A POC to show NServiceBus Elsa activities
My goal was to convert the Saga tutorial in our docs to use dynamic Elsa workflows. The demo sends and receives messages and publishes events through Elsa activities. The workflows can be built by the designer at runtime. To run the POC start the ClientUI, Sales, and Billing projects and navigate to the https://localhost:5001/place-order URL (ClientUI project) to send the initial PlaceOrder message. The Sales project should handle the message and publish an OrderPlaced event which will be handled by the Billing project. I removed the Shipping project as I ran out of time before I could look at Sagas.
The code for Send a message and Publish an event activities can be found here and here. They both use the IMessageSession from NServiceBus to send whatever is passed into the activity as input from the workflow context (see the Elsa documentation on workflow variables and workflow context).
Both the ClientUI and Sales projects implemented their own Elsa activity for instantiating message and event instances. ClientUI implemented the CreatePlaceOrderMessage activity, and Sales implemented the CreateOrderPlacedEvent activity. I am avoiding creating instances of arbitrary types at runtime using a JSON blob and a type string for the sake of time.

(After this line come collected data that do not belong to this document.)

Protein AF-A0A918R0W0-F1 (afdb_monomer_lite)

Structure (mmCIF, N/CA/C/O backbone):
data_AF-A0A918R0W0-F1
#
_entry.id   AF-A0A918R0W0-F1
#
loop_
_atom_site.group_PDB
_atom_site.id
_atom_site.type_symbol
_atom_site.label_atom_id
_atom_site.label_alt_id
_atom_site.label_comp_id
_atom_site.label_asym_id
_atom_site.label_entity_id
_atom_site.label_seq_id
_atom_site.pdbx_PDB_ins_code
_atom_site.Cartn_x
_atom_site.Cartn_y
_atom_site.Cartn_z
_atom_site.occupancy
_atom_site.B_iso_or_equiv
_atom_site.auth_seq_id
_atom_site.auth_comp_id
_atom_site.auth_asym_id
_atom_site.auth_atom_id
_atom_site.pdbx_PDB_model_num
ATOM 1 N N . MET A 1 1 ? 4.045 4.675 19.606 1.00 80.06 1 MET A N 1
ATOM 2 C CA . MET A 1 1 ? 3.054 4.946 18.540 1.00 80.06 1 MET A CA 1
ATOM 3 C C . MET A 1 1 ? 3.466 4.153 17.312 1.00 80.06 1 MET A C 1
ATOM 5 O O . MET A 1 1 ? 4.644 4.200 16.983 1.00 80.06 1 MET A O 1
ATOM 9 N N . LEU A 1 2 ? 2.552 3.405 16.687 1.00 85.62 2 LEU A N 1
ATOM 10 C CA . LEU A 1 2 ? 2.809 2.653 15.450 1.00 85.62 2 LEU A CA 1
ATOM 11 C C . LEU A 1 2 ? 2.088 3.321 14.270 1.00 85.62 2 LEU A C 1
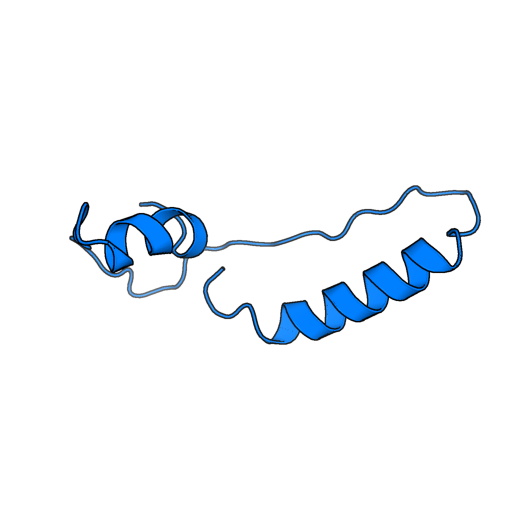ATOM 13 O O . LEU A 1 2 ? 0.996 3.859 14.478 1.00 85.62 2 LEU A O 1
ATOM 17 N N . PRO A 1 3 ? 2.646 3.264 13.047 1.00 86.38 3 PRO A N 1
ATOM 18 C CA . PRO A 1 3 ? 1.912 3.618 11.840 1.00 86.38 3 PRO A CA 1
ATOM 19 C C . PRO A 1 3 ? 0.625 2.803 11.693 1.00 86.38 3 PRO A C 1
ATOM 21 O O . PRO A 1 3 ? 0.583 1.611 12.018 1.00 86.38 3 PRO A O 1
ATOM 24 N N . ARG A 1 4 ? -0.429 3.441 11.174 1.00 85.88 4 ARG A N 1
ATOM 25 C CA . ARG A 1 4 ? -1.763 2.834 11.081 1.00 85.88 4 ARG A CA 1
ATOM 26 C C . ARG A 1 4 ? -1.764 1.585 10.204 1.00 85.88 4 ARG A C 1
ATOM 28 O O . ARG A 1 4 ? -2.396 0.610 10.587 1.00 85.88 4 ARG A O 1
ATOM 35 N N . TYR A 1 5 ? -1.012 1.575 9.107 1.00 86.75 5 TYR A N 1
ATOM 36 C CA . TYR A 1 5 ? -0.927 0.416 8.211 1.00 86.75 5 TYR A CA 1
ATOM 37 C C . TYR A 1 5 ? -0.293 -0.828 8.832 1.00 86.75 5 TYR A C 1
ATOM 39 O O . TYR A 1 5 ? -0.577 -1.935 8.391 1.00 86.75 5 TYR A O 1
ATOM 47 N N . ILE A 1 6 ? 0.546 -0.661 9.859 1.00 90.12 6 ILE A N 1
ATOM 48 C CA . ILE A 1 6 ? 1.137 -1.786 10.594 1.00 90.12 6 ILE A CA 1
ATOM 49 C C . ILE A 1 6 ? 0.131 -2.323 11.615 1.00 90.12 6 ILE A C 1
ATOM 51 O O . ILE A 1 6 ? -0.001 -3.531 11.780 1.00 90.12 6 ILE A O 1
ATOM 55 N N . ALA A 1 7 ? -0.581 -1.427 12.304 1.00 91.38 7 ALA A N 1
ATOM 56 C CA . ALA A 1 7 ? -1.504 -1.801 13.371 1.00 91.38 7 ALA A CA 1
ATOM 57 C C . ALA A 1 7 ? -2.892 -2.239 12.870 1.00 91.38 7 ALA A C 1
ATOM 59 O O . ALA A 1 7 ? -3.606 -2.902 13.618 1.00 91.38 7 ALA A O 1
ATOM 60 N N . ALA A 1 8 ? -3.286 -1.868 11.645 1.00 91.44 8 ALA A N 1
ATOM 61 C CA . ALA A 1 8 ? -4.633 -2.091 11.117 1.00 91.44 8 ALA A CA 1
ATOM 62 C C . ALA A 1 8 ? -5.105 -3.552 11.231 1.00 91.44 8 ALA A C 1
ATOM 64 O O . ALA A 1 8 ? -6.160 -3.744 11.823 1.00 91.44 8 ALA A O 1
ATOM 65 N N . PRO A 1 9 ? -4.333 -4.584 10.829 1.00 94.56 9 PRO A N 1
ATOM 66 C CA . PRO A 1 9 ? -4.809 -5.965 10.932 1.00 94.56 9 PRO A CA 1
ATOM 67 C C . PRO A 1 9 ? -5.149 -6.393 12.366 1.00 94.56 9 PRO A C 1
ATOM 69 O O . PRO A 1 9 ? -6.168 -7.033 12.591 1.00 94.56 9 PRO A O 1
ATOM 72 N N . ALA A 1 10 ? -4.323 -6.009 13.344 1.00 95.25 10 ALA A N 1
ATOM 73 C CA . ALA A 1 10 ? -4.543 -6.356 14.748 1.00 95.25 10 ALA A CA 1
ATOM 74 C C . ALA A 1 10 ? -5.678 -5.531 15.381 1.00 95.25 10 ALA A C 1
ATOM 76 O O . ALA A 1 10 ? -6.388 -6.020 16.256 1.00 95.2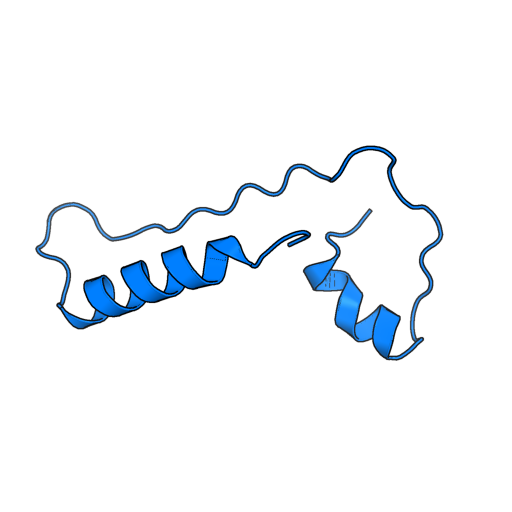5 10 ALA A O 1
ATOM 77 N N . LEU A 1 11 ? -5.857 -4.279 14.943 1.00 94.75 11 LEU A N 1
ATOM 78 C CA . LEU A 1 11 ? -6.981 -3.435 15.357 1.00 94.75 11 LEU A CA 1
ATOM 79 C C . LEU A 1 11 ? -8.306 -3.963 14.792 1.00 94.75 11 LEU A C 1
ATOM 81 O O . LEU A 1 11 ? -9.292 -4.009 15.521 1.00 94.75 11 LEU A O 1
ATOM 85 N N . ASP A 1 12 ? -8.317 -4.390 13.528 1.00 95.88 12 ASP A N 1
ATOM 86 C CA . ASP A 1 12 ? -9.492 -4.951 12.853 1.00 95.88 12 ASP A CA 1
ATOM 87 C C . ASP A 1 12 ? -9.867 -6.326 13.429 1.00 95.88 12 ASP A C 1
ATOM 89 O O . ASP A 1 12 ? -11.049 -6.644 13.552 1.00 95.88 12 ASP A O 1
ATOM 93 N N . ALA A 1 13 ? -8.870 -7.121 13.835 1.00 97.38 13 ALA A N 1
ATOM 94 C CA . ALA A 1 13 ? -9.071 -8.380 14.553 1.00 97.38 13 ALA A CA 1
ATOM 95 C C . ALA A 1 13 ? -9.529 -8.186 16.012 1.00 97.38 13 ALA A C 1
ATOM 97 O O . ALA A 1 13 ? -10.053 -9.118 16.620 1.00 97.38 13 ALA A O 1
ATOM 98 N N . GLY A 1 14 ? -9.348 -6.988 16.579 1.00 96.88 14 GLY A N 1
ATOM 99 C CA . GLY A 1 14 ? -9.649 -6.696 17.982 1.00 96.88 14 GLY A CA 1
ATOM 100 C C . GLY A 1 14 ? -8.597 -7.197 18.980 1.00 96.88 14 GLY A C 1
ATOM 101 O O . GLY A 1 14 ? -8.822 -7.112 20.186 1.00 96.88 14 GLY A O 1
ATOM 102 N N . ASP A 1 15 ? -7.443 -7.671 18.504 1.00 97.69 15 ASP A N 1
ATOM 103 C CA . ASP A 1 15 ? -6.327 -8.134 19.343 1.00 97.69 15 ASP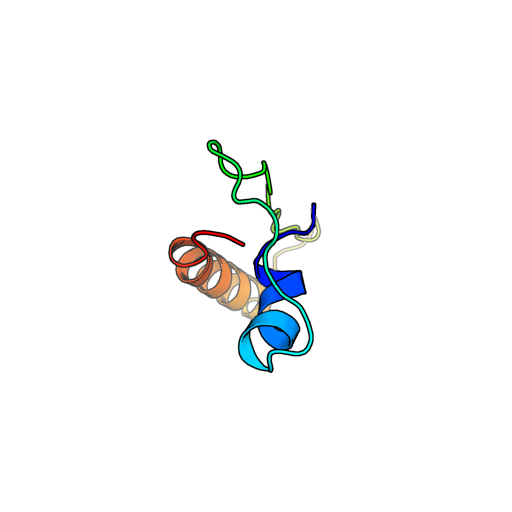 A CA 1
ATOM 104 C C . ASP A 1 15 ? -5.669 -6.984 20.119 1.00 97.69 15 ASP A C 1
ATOM 106 O O . ASP A 1 15 ? -5.052 -7.180 21.169 1.00 97.69 15 ASP A O 1
ATOM 110 N N . VAL A 1 16 ? -5.780 -5.764 19.589 1.00 95.75 16 VAL A N 1
ATOM 111 C CA . VAL A 1 16 ? -5.265 -4.540 20.203 1.00 95.75 16 VAL A CA 1
ATOM 112 C C . VAL A 1 16 ? -6.294 -3.419 20.117 1.00 95.75 16 VAL A C 1
ATOM 114 O O . VAL A 1 16 ? -7.174 -3.415 19.261 1.00 95.75 16 VAL A O 1
ATOM 117 N N . VAL A 1 17 ? -6.147 -2.417 20.986 1.00 95.19 17 VAL A N 1
ATOM 118 C CA . VAL A 1 17 ? -6.998 -1.221 21.004 1.00 95.19 17 VAL A CA 1
ATOM 119 C C . VAL A 1 17 ? -6.169 0.048 20.840 1.00 95.19 17 VAL A C 1
ATOM 121 O O . VAL A 1 17 ? -5.024 0.141 21.289 1.00 95.19 17 VAL A O 1
ATOM 124 N N . GLN A 1 18 ? -6.752 1.061 20.205 1.00 92.88 18 GLN A N 1
ATOM 125 C CA . GLN A 1 18 ? -6.111 2.362 20.058 1.00 92.88 18 GLN A CA 1
ATOM 126 C C . GLN A 1 18 ? -6.268 3.183 21.344 1.00 92.88 18 GLN A C 1
ATOM 128 O O . GLN A 1 18 ? -7.358 3.644 21.661 1.00 92.88 18 GLN A O 1
ATOM 133 N N . LEU A 1 19 ? -5.161 3.408 22.056 1.00 93.62 19 LEU A N 1
ATOM 134 C CA . LEU A 1 19 ? -5.162 4.176 23.311 1.00 93.62 19 LEU A CA 1
ATOM 135 C C . LEU A 1 19 ? -5.105 5.696 23.106 1.00 93.62 19 LEU A C 1
ATOM 137 O O . LEU A 1 19 ? -5.585 6.455 23.939 1.00 93.62 19 LEU A O 1
ATOM 141 N N . HIS A 1 20 ? -4.504 6.154 22.009 1.00 90.06 20 HIS A N 1
ATOM 142 C CA . HIS A 1 20 ? -4.360 7.574 21.707 1.00 90.06 20 HIS A CA 1
ATOM 143 C C . HIS A 1 20 ? -4.407 7.799 20.192 1.00 90.06 20 HIS A C 1
ATOM 145 O O . HIS A 1 20 ? -3.832 7.030 19.417 1.00 90.06 20 HIS A O 1
ATOM 151 N N . ARG A 1 21 ? -5.115 8.847 19.758 1.00 88.19 21 ARG A N 1
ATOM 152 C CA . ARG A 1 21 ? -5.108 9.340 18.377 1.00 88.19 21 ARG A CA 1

The code for the activity can be found here. This activity is a trigger type that signals Elsa to create a new workflow when an event occurs. When a message is received through NServiceBus the workflow is signaled from a pipeline behavior. Elsa uses a concept called Bookmarks to differentiate between multiple running workflows of the same type. In this case, a bookmark for the specific message type is created when the workflow is initialized.
The ClientUI and Sales workflows were created using the designer. There isn't any code in the projects that send or receive the PlaceOrder/OrderPlaced messages, it is all done through Elsa. The workflows can be inspected visually by starting the ElsaDesigner project and navigating to the "Workflow Definitions" page. The code in this project is pulled directly from the Elsa designer tutorial.
The ClientUI and the Sales endpoints are both configured as Elsa API endpoints. This means that the designer is able to publish workflows at runtime without the need to recycle the endpoint.
One downside to the default designer is that it can only point to one of the endpoints at a time. The endpoint to which the designer is pointed is controlled in the _Host.cshtml file located here.
(the ClientUI project runs on port 5001, and the Sales project runs on port 6001).
The workflows are saved in a Sqlite database (elsa.sqlite.db) in each of the Client and Sales project directories.
While I was successful in proving that events and messages can be sent and received using Elsa activities, there are several things that I was not able to test. Here is a list of things to consider before any of this could be "production-ready".
While this may not be a problem, pipeline behavior execution order is considered non-deterministic within the same stage, so it is conceivable that important downstream behaviors will be skipped when an Elsa workflow is found. In this implementation, the pipeline had to be short-circuited to avoid NServiceBus throwing an exception due to missing handler classes.
I did not have time to test how Elsa workflows fail or bubble out exceptions. It is possible a workflow fails silently and causes NServiceBus to ACK a message that should be retried or failed. If Elsa integration is something to continue pursuing, a concerted effort toward failure and fault tolerance will be an important step.
In this implementation, each endpoint is its own workflow server which was awkward when using the designer. To work well with multiple endpoints, it is advisable to build a solution to support viewing multiple workflow servers (if there isn't one already) or figure out how the endpoints can collaborate with a single workflow server.
In this implementation, I opted to make activities for each message type that instantiates them at runtime. This was very straightforward and simple given the extremely small number of message types (2 in this case). In a larger-scale implementation, something a bit more dynamic could make things less tedious, though likely more complex to get things right.